→ Work instructions
In the listing below, find the line with "ATOM 45 C CA" and the line with "ATOM 68 O O". Repeat those two lines and all lines between them exactly.

*** Listed entries Section Begins ***

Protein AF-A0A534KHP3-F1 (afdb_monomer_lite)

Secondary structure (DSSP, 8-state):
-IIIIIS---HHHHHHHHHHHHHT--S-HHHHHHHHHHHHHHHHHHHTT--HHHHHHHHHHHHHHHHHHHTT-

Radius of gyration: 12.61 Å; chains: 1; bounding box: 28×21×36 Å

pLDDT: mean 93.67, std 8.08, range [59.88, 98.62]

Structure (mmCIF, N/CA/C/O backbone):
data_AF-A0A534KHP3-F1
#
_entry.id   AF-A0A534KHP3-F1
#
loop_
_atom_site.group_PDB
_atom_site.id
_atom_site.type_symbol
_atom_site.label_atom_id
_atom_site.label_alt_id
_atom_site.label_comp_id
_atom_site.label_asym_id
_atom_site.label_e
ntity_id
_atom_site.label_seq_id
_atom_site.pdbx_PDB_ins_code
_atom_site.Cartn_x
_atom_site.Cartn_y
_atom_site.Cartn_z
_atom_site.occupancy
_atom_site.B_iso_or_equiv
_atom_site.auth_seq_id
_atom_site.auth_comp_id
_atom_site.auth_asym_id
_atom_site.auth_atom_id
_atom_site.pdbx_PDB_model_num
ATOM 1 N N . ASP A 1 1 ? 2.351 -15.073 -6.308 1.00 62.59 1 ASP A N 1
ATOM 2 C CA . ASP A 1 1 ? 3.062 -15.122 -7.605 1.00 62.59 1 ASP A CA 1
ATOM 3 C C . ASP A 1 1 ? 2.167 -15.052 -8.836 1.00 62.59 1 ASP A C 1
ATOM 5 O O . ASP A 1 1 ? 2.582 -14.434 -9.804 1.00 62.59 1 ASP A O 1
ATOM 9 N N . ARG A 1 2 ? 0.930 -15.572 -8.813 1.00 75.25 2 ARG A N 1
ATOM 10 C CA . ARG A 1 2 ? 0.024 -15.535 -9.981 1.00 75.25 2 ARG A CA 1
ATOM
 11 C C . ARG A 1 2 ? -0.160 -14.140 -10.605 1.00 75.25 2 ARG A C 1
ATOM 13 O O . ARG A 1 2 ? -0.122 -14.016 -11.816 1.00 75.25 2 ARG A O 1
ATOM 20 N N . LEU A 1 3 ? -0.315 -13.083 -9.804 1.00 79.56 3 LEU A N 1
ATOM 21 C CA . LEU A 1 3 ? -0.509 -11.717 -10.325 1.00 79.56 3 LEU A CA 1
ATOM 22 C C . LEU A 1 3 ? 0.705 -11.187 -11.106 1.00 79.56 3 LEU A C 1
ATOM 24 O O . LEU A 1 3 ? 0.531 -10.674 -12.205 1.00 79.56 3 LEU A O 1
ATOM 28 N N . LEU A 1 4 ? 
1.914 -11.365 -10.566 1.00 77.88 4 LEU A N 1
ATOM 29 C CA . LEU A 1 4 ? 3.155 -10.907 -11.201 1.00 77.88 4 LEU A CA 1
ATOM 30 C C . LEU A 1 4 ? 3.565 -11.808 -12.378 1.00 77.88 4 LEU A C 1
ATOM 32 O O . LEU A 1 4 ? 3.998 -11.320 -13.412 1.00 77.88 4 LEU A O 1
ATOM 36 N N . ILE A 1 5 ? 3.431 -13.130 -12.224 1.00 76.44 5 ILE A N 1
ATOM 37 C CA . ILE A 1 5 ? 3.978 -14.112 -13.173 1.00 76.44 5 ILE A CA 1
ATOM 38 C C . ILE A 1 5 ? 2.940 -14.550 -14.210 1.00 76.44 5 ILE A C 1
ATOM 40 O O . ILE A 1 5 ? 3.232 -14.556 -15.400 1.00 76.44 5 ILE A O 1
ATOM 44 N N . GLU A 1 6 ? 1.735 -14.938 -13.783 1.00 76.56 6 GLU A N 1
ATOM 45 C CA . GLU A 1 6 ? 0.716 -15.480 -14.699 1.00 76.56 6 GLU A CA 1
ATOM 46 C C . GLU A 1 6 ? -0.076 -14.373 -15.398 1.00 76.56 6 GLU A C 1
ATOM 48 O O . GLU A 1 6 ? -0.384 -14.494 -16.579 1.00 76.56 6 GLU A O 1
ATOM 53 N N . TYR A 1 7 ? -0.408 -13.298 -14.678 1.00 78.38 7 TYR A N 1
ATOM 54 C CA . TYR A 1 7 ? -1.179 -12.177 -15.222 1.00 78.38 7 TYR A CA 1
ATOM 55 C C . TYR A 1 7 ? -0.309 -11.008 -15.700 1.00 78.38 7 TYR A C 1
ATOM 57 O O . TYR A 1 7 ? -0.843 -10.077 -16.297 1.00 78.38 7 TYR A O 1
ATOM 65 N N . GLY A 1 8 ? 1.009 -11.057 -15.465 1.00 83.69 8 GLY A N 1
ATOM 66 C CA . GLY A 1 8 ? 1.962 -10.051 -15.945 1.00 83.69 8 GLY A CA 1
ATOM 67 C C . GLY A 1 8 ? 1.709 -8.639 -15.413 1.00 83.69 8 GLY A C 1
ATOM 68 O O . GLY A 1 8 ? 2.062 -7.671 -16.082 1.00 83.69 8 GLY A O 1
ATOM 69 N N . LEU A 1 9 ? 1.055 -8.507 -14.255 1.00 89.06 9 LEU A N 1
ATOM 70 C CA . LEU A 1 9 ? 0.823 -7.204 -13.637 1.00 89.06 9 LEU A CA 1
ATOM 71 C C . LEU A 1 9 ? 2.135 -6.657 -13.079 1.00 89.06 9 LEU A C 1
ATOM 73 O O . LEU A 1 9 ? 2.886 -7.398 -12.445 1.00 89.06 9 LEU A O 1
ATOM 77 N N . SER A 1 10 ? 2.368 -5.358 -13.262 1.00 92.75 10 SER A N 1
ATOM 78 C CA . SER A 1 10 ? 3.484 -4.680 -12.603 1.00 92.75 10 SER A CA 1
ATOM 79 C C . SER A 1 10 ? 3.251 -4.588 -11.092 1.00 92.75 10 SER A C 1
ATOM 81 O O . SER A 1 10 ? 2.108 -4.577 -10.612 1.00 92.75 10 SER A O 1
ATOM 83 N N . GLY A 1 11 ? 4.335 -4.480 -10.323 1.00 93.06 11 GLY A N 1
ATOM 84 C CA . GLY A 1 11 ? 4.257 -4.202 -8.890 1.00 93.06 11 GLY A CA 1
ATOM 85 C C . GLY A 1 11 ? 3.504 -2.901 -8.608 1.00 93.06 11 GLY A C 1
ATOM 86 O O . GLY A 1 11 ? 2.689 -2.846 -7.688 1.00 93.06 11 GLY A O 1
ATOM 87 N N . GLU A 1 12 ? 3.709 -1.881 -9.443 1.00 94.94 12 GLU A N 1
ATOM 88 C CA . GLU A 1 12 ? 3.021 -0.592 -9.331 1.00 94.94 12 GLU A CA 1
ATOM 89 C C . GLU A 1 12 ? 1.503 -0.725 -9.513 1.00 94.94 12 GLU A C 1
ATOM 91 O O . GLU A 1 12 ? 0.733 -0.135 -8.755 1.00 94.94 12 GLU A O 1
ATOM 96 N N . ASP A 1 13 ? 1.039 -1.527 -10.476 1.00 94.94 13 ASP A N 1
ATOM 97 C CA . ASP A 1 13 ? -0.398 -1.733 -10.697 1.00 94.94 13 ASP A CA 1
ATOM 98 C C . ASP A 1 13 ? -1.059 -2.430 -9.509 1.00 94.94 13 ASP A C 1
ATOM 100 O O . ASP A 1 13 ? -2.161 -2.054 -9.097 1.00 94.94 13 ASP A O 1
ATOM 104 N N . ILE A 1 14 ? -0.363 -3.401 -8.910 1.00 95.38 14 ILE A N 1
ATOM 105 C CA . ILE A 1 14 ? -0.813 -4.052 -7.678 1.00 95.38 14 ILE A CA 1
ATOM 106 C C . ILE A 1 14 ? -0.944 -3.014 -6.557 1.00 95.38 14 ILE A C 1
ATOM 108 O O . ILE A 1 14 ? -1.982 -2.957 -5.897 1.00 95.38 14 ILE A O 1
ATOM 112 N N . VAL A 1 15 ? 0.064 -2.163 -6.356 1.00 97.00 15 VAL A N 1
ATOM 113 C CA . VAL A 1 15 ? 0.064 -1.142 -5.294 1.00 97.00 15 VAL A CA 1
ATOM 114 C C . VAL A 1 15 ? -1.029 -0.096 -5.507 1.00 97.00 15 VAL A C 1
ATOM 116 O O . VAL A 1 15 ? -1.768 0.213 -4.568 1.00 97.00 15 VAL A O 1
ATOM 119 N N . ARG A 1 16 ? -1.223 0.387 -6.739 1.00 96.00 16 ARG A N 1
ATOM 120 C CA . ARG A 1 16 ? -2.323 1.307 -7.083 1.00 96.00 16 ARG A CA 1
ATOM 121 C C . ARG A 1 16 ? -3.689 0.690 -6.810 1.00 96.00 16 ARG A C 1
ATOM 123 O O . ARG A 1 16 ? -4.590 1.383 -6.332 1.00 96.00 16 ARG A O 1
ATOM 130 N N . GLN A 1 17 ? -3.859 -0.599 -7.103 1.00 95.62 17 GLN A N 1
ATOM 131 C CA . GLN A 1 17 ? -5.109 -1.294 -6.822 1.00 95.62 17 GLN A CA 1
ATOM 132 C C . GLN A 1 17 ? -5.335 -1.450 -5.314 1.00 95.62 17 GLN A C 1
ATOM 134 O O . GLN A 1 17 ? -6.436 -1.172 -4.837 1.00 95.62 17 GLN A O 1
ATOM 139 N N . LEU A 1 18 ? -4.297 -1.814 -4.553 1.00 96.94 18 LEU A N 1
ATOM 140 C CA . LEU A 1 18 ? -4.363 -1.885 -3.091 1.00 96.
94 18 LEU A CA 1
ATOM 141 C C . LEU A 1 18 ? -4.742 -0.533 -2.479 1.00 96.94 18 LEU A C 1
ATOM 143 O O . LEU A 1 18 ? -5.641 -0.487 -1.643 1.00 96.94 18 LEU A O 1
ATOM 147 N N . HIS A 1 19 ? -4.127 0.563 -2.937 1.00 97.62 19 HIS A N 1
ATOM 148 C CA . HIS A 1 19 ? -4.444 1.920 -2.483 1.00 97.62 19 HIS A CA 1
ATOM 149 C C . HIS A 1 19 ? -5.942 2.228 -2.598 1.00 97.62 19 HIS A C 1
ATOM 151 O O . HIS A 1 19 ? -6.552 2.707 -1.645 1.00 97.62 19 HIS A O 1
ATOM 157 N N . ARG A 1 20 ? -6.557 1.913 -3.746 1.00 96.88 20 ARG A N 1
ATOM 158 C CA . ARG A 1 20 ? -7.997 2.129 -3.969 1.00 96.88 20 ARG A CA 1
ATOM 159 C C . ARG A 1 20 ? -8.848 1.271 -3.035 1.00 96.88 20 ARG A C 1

*** Listed entries Section Ends ***

→ Response to this task
ATOM 45 C CA . GLU A 1 6 ? 0.716 -15.480 -14.699 1.00 76.56 6 GLU A CA 1
ATOM 46 C C . GLU A 1 6 ? -0.076 -14.373 -15.398 1.00 76.56 6 GLU A C 1
ATOM 48 O O . GLU A 1 6 ? -0.384 -14.494 -16.579 1.00 76.56 6 GLU A O 1
ATOM 53 N N . TYR A 1 7 ? -0.408 -13.298 -14.678 1.00 78.38 7 TYR A N 1
ATOM 54 C CA . TYR A 1 7 ? -1.179 -12.177 -15.222 1.00 78.38 7 TYR A CA 1
ATOM 55 C C . TYR A 1 7 ? -0.309 -11.008 -15.700 1.00 78.38 7 TYR A C 1
ATOM 57 O O . TYR A 1 7 ? -0.843 -10.077 -16.297 1.00 78.38 7 TYR A O 1
ATOM 65 N N . GLY A 1 8 ? 1.009 -11.057 -15.465 1.00 83.69 8 GLY A N 1
ATOM 66 C CA . GLY A 1 8 ? 1.962 -10.051 -15.945 1.00 83.69 8 GLY A CA 1
ATOM 67 C C . GLY A 1 8 ? 1.709 -8.639 -15.413 1.00 83.69 8 GLY A C 1
ATOM 68 O O . GLY A 1 8 ? 2.062 -7.671 -16.082 1.00 83.69 8 GLY A O 1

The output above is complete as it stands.